WHAT YOU NEED TO DO: Lines from the line with "ATOM 186 C C" to the line with "ATOM 216 C C" in the entries below, and only those, must be output exactly, with both ends included.

[[ PROVIDED MATERIAL, beginning ]]

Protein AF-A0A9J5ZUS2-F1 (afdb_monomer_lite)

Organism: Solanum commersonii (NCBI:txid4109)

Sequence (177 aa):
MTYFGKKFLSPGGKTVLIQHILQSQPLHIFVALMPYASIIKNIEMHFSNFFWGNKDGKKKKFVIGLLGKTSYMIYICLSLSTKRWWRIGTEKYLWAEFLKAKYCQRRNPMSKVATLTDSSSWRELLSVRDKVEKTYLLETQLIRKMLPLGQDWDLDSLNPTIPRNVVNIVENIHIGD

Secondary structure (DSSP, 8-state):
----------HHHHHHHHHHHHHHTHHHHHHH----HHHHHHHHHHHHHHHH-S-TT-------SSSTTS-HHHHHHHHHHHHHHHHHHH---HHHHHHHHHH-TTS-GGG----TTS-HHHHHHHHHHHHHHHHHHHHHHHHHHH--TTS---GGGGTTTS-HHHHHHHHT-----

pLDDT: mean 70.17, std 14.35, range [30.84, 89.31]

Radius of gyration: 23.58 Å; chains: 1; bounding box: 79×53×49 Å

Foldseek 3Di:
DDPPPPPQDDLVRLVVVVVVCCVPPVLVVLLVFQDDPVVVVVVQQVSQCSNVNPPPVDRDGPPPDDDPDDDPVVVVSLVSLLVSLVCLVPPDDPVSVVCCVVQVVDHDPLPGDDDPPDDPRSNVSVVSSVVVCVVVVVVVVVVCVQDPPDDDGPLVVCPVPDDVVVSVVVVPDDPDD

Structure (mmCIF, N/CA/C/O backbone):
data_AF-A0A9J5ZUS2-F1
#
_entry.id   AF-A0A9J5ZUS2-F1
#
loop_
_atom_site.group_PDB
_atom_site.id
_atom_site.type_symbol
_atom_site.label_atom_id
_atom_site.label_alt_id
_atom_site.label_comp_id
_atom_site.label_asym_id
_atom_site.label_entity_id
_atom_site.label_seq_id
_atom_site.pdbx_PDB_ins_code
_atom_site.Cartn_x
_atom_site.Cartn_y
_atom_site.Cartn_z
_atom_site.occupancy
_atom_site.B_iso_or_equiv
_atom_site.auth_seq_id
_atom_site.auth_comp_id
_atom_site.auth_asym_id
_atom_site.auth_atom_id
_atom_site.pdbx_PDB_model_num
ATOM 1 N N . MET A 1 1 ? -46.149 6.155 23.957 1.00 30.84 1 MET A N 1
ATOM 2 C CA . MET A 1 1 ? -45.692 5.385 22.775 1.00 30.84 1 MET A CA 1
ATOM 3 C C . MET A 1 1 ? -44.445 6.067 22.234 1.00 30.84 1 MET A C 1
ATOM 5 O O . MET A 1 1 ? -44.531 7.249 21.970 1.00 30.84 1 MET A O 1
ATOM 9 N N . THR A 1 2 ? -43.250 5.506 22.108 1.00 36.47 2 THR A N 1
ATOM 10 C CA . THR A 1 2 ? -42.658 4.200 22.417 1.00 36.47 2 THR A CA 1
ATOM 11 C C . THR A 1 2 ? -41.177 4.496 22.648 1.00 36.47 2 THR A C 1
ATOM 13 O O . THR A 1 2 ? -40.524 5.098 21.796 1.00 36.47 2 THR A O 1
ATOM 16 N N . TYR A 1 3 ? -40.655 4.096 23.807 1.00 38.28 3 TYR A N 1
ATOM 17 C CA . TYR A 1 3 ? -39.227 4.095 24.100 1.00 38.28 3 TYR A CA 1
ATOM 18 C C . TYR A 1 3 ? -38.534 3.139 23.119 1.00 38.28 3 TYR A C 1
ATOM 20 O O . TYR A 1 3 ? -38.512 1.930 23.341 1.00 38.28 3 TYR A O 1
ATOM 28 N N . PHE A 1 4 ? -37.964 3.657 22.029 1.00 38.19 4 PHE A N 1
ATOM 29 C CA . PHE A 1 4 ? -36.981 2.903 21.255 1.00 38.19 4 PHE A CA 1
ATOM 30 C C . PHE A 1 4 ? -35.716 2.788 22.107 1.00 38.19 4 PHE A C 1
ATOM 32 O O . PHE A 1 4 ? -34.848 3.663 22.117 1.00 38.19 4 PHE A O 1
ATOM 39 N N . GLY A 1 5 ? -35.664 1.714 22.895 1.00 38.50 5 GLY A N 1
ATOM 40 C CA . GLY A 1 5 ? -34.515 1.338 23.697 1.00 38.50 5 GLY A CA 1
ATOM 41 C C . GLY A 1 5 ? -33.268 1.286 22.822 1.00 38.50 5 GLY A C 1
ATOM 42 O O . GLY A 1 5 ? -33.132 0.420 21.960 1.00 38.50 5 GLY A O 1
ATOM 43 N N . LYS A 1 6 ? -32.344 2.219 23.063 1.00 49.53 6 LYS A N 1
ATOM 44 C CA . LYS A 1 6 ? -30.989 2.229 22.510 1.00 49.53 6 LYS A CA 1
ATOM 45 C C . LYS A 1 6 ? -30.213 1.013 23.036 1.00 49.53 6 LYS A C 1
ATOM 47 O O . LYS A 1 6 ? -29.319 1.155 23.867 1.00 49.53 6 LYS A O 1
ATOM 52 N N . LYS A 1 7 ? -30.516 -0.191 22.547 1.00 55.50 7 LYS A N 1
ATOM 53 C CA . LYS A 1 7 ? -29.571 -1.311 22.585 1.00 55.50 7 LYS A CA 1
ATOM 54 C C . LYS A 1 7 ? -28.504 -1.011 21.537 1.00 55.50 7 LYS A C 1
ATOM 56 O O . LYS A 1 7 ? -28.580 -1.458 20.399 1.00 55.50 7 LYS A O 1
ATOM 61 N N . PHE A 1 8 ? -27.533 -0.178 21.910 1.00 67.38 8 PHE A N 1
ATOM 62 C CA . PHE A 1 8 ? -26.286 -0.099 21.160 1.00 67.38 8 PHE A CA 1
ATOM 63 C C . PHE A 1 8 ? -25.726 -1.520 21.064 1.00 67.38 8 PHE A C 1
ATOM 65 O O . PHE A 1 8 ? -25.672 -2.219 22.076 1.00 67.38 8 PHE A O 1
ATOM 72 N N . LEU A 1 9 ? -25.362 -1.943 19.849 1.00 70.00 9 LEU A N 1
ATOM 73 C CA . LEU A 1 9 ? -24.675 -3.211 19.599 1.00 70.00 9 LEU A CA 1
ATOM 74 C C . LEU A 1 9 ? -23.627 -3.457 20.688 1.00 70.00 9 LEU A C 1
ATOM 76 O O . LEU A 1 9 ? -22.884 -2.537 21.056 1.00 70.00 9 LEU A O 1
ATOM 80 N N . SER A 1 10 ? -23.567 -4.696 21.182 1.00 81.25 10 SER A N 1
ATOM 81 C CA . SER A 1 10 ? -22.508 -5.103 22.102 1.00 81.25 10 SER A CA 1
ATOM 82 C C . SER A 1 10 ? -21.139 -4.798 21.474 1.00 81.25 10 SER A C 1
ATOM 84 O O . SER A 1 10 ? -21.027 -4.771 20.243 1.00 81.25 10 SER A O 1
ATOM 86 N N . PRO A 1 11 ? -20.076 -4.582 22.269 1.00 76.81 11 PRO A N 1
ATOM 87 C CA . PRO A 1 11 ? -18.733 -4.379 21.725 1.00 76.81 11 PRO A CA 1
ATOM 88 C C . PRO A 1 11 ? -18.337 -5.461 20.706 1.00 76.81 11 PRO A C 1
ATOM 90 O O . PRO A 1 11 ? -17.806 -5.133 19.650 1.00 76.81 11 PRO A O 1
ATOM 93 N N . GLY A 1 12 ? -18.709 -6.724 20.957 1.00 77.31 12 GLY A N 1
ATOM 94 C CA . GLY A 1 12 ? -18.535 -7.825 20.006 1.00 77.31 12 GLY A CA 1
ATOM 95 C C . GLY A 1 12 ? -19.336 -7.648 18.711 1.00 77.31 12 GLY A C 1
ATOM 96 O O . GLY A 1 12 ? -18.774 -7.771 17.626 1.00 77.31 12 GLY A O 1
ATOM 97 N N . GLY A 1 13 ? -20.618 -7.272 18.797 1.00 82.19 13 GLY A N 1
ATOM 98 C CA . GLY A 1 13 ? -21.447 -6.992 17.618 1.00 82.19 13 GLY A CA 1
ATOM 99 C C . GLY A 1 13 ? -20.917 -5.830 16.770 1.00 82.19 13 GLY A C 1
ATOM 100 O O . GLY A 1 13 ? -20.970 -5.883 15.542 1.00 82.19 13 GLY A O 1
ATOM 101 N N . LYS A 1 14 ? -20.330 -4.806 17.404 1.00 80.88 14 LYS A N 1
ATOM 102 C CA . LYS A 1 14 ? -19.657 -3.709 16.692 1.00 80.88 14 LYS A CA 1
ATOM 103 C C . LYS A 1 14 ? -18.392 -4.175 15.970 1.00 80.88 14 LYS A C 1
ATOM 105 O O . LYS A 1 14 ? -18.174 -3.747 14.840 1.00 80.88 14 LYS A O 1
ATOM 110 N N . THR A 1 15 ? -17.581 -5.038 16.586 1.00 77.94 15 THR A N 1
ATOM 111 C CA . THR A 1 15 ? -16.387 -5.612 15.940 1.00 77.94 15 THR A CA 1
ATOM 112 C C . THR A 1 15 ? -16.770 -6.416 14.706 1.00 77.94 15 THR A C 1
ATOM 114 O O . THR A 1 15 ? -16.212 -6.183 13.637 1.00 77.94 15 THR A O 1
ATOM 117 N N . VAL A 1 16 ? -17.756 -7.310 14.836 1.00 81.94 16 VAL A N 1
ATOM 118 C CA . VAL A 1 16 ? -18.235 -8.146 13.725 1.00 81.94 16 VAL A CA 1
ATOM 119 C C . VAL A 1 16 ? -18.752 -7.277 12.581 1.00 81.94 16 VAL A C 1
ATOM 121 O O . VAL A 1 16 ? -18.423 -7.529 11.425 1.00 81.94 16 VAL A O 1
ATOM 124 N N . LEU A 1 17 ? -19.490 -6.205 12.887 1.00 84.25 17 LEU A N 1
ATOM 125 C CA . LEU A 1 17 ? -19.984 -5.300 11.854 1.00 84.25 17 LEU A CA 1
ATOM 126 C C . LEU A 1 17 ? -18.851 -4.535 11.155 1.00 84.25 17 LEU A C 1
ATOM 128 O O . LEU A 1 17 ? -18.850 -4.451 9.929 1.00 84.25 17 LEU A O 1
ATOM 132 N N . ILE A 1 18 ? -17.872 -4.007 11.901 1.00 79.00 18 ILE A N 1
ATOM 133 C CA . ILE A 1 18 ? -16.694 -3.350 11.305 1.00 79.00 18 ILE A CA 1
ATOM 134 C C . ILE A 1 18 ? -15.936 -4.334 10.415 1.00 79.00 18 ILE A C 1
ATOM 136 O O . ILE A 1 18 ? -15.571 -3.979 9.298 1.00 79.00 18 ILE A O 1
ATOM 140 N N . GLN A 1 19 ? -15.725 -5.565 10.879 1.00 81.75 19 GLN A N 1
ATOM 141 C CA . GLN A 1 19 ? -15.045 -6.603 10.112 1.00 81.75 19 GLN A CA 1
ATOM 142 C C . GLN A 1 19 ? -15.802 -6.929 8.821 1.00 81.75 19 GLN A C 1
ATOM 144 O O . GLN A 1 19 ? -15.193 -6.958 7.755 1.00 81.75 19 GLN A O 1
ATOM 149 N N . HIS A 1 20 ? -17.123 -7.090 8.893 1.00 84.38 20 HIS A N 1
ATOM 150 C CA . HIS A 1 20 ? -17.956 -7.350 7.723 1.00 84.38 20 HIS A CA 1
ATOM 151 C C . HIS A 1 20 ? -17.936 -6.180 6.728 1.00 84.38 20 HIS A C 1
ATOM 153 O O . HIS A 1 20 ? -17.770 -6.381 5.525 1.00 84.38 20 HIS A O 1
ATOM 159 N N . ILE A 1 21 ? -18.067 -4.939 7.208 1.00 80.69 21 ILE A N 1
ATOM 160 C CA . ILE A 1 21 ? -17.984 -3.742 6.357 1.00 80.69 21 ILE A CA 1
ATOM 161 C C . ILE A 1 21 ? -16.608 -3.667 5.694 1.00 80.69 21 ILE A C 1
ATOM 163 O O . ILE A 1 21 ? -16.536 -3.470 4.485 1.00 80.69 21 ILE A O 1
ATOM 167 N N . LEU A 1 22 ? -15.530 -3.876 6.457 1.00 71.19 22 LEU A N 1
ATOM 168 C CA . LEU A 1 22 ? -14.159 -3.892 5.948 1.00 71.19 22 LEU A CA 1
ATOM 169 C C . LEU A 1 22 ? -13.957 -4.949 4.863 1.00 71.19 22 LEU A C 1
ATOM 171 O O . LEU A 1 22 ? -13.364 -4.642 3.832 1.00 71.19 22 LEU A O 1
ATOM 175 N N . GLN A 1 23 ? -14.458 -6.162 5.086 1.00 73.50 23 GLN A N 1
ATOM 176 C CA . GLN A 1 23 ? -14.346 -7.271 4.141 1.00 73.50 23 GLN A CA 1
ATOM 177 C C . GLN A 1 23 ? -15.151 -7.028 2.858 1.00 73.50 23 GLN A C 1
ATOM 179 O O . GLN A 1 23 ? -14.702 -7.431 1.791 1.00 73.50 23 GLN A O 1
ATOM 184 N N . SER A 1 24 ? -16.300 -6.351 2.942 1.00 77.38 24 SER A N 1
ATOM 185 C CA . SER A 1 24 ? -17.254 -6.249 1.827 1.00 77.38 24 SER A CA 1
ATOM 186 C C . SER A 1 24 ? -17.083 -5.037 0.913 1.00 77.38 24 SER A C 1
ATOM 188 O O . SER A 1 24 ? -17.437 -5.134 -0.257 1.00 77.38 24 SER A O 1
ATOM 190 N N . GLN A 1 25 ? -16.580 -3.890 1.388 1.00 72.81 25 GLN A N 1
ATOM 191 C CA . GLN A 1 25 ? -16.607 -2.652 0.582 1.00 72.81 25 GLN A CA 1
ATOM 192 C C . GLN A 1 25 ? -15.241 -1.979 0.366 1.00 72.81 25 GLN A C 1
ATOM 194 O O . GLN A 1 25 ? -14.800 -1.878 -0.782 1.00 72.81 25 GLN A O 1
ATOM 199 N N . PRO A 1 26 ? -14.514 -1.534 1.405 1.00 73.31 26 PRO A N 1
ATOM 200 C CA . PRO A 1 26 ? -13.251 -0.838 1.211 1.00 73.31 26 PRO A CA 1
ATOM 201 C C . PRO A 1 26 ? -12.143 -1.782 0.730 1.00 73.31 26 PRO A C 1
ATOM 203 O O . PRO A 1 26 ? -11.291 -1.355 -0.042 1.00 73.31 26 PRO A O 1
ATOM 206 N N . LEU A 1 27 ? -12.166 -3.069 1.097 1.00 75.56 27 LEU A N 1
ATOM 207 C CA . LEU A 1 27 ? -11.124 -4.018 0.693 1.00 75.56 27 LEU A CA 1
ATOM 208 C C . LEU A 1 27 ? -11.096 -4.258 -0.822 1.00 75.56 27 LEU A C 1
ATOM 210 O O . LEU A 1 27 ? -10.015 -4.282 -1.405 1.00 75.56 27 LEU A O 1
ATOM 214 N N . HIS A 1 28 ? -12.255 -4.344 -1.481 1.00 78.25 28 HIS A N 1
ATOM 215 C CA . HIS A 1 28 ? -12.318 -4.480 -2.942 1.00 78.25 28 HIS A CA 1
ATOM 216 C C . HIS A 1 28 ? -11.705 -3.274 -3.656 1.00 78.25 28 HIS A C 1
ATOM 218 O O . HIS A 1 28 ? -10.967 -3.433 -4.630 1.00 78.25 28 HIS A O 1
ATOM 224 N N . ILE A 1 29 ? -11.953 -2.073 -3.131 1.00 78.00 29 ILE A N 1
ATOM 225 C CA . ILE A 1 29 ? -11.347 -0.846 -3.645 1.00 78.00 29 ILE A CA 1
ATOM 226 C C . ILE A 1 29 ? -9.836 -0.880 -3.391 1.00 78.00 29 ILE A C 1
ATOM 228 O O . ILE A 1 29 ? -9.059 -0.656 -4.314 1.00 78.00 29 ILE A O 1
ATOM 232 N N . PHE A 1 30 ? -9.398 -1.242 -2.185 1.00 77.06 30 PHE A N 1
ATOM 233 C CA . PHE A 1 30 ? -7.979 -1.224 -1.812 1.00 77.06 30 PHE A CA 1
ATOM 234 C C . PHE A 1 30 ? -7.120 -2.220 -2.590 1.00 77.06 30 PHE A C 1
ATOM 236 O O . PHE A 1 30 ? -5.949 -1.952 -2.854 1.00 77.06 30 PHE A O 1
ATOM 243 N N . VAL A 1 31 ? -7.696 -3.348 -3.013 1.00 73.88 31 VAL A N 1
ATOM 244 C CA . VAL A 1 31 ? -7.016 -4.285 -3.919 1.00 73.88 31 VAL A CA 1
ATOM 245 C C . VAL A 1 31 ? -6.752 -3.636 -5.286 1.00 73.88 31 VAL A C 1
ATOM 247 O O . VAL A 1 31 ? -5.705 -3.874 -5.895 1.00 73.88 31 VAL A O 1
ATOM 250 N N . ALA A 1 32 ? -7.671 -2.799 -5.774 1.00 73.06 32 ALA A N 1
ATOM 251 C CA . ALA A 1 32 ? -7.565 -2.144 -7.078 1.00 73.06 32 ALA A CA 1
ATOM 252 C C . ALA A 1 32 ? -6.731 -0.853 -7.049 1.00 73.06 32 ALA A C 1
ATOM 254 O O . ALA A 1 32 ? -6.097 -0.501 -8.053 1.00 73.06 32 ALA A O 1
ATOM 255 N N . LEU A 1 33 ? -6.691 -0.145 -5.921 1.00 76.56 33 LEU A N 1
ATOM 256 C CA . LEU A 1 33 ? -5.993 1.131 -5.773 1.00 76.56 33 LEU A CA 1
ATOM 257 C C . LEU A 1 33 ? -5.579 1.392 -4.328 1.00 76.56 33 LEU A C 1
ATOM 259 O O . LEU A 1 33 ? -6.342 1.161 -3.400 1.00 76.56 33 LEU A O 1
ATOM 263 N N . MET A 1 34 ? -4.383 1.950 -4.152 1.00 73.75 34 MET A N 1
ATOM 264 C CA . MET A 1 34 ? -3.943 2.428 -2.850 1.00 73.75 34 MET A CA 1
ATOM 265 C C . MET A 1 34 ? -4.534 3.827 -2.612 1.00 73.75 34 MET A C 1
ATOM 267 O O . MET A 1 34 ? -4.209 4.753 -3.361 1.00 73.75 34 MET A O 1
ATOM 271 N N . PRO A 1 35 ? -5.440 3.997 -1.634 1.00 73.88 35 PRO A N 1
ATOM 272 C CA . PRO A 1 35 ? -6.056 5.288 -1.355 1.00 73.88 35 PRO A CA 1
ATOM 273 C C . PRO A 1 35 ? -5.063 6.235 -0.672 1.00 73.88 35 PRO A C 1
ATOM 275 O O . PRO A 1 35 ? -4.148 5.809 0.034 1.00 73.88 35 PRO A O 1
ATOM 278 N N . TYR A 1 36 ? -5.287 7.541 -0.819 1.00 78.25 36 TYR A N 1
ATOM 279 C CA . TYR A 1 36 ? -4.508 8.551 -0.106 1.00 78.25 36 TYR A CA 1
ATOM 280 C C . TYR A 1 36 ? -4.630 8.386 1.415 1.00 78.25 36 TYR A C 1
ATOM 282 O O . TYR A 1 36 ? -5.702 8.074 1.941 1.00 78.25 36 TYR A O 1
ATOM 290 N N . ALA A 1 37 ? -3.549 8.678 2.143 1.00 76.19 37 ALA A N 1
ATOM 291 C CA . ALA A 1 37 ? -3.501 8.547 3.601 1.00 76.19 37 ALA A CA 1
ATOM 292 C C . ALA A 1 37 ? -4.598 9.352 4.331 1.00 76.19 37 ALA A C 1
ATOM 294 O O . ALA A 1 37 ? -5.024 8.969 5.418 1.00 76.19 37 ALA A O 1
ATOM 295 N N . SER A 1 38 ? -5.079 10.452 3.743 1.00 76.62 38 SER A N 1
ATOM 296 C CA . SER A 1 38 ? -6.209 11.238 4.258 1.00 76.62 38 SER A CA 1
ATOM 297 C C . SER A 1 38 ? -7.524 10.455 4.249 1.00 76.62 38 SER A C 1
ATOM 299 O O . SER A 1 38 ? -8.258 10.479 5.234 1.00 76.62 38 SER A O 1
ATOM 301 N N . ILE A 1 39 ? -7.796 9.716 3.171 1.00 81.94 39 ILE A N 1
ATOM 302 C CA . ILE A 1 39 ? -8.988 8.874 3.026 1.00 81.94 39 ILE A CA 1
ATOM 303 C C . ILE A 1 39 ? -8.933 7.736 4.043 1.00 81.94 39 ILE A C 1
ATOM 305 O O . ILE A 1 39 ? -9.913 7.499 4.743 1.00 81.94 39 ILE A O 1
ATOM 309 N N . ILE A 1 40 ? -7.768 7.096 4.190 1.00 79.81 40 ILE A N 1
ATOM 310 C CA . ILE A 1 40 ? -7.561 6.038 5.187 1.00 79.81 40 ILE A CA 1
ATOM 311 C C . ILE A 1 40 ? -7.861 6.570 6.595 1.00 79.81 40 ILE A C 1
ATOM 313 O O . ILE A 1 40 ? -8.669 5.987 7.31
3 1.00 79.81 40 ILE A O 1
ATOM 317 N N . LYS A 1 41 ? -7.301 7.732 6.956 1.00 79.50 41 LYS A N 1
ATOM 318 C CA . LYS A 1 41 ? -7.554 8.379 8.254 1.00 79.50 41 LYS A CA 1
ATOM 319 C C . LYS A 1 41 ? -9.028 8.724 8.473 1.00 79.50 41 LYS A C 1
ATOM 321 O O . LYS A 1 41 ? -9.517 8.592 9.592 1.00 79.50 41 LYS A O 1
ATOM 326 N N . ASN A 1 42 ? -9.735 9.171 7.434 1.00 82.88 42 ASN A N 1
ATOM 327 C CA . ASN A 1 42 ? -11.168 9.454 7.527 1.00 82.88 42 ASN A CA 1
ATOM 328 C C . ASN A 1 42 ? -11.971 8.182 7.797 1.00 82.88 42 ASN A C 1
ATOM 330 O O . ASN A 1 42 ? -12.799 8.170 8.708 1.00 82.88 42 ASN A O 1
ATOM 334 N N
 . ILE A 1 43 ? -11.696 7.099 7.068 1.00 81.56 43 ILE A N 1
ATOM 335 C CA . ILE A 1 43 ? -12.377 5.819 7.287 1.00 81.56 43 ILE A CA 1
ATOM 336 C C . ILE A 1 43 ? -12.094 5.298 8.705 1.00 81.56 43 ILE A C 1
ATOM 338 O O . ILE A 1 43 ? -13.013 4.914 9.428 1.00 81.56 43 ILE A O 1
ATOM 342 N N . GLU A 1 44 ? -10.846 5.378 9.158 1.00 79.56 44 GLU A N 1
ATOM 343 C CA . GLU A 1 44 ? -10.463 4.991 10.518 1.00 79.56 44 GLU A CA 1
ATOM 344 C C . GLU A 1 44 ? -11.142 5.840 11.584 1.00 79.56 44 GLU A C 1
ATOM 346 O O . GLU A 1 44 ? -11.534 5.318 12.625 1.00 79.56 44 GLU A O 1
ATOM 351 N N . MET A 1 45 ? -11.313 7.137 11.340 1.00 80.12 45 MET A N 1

[[ PROVIDED MATERIAL, end ]]

SOLUTION:
ATOM 186 C C . SER A 1 24 ? -17.083 -5.037 0.913 1.00 77.38 24 SER A C 1
ATOM 188 O O . SER A 1 24 ? -17.437 -5.134 -0.257 1.00 77.38 24 SER A O 1
ATOM 190 N N . GLN A 1 25 ? -16.580 -3.890 1.388 1.00 72.81 25 GLN A N 1
ATOM 191 C CA . GLN A 1 25 ? -16.607 -2.652 0.582 1.00 72.81 25 GLN A CA 1
ATOM 192 C C . GLN A 1 25 ? -15.241 -1.979 0.366 1.00 72.81 25 GLN A C 1
ATOM 194 O O . GLN A 1 25 ? -14.800 -1.878 -0.782 1.00 72.81 25 GLN A O 1
ATOM 199 N N . PRO A 1 26 ? -14.514 -1.534 1.405 1.00 73.31 26 PRO A N 1
ATOM 200 C CA . PRO A 1 26 ? -13.251 -0.838 1.211 1.00 73.31 26 PRO A CA 1
ATOM 201 C C . PRO A 1 26 ? -12.143 -1.782 0.730 1.00 73.31 26 PRO A C 1
ATOM 203 O O . PRO A 1 26 ? -11.291 -1.355 -0.042 1.00 73.31 26 PRO A O 1
ATOM 206 N N . LEU A 1 27 ? -12.166 -3.069 1.097 1.00 75.56 27 LEU A N 1
ATOM 207 C CA . LEU A 1 27 ? -11.124 -4.018 0.693 1.00 75.56 27 LEU A CA 1
ATOM 208 C C . LEU A 1 27 ? -11.096 -4.258 -0.822 1.00 75.56 27 LEU A C 1
ATOM 210 O O . LEU A 1 27 ? -10.015 -4.282 -1.405 1.00 75.56 27 LEU A O 1
ATOM 214 N N . HIS A 1 28 ? -12.255 -4.344 -1.481 1.00 78.25 28 HIS A N 1
ATOM 215 C CA . HIS A 1 28 ? -12.318 -4.480 -2.942 1.00 78.25 28 HIS A CA 1
ATOM 216 C C . HIS A 1 28 ? -11.705 -3.274 -3.656 1.00 78.25 28 HIS A C 1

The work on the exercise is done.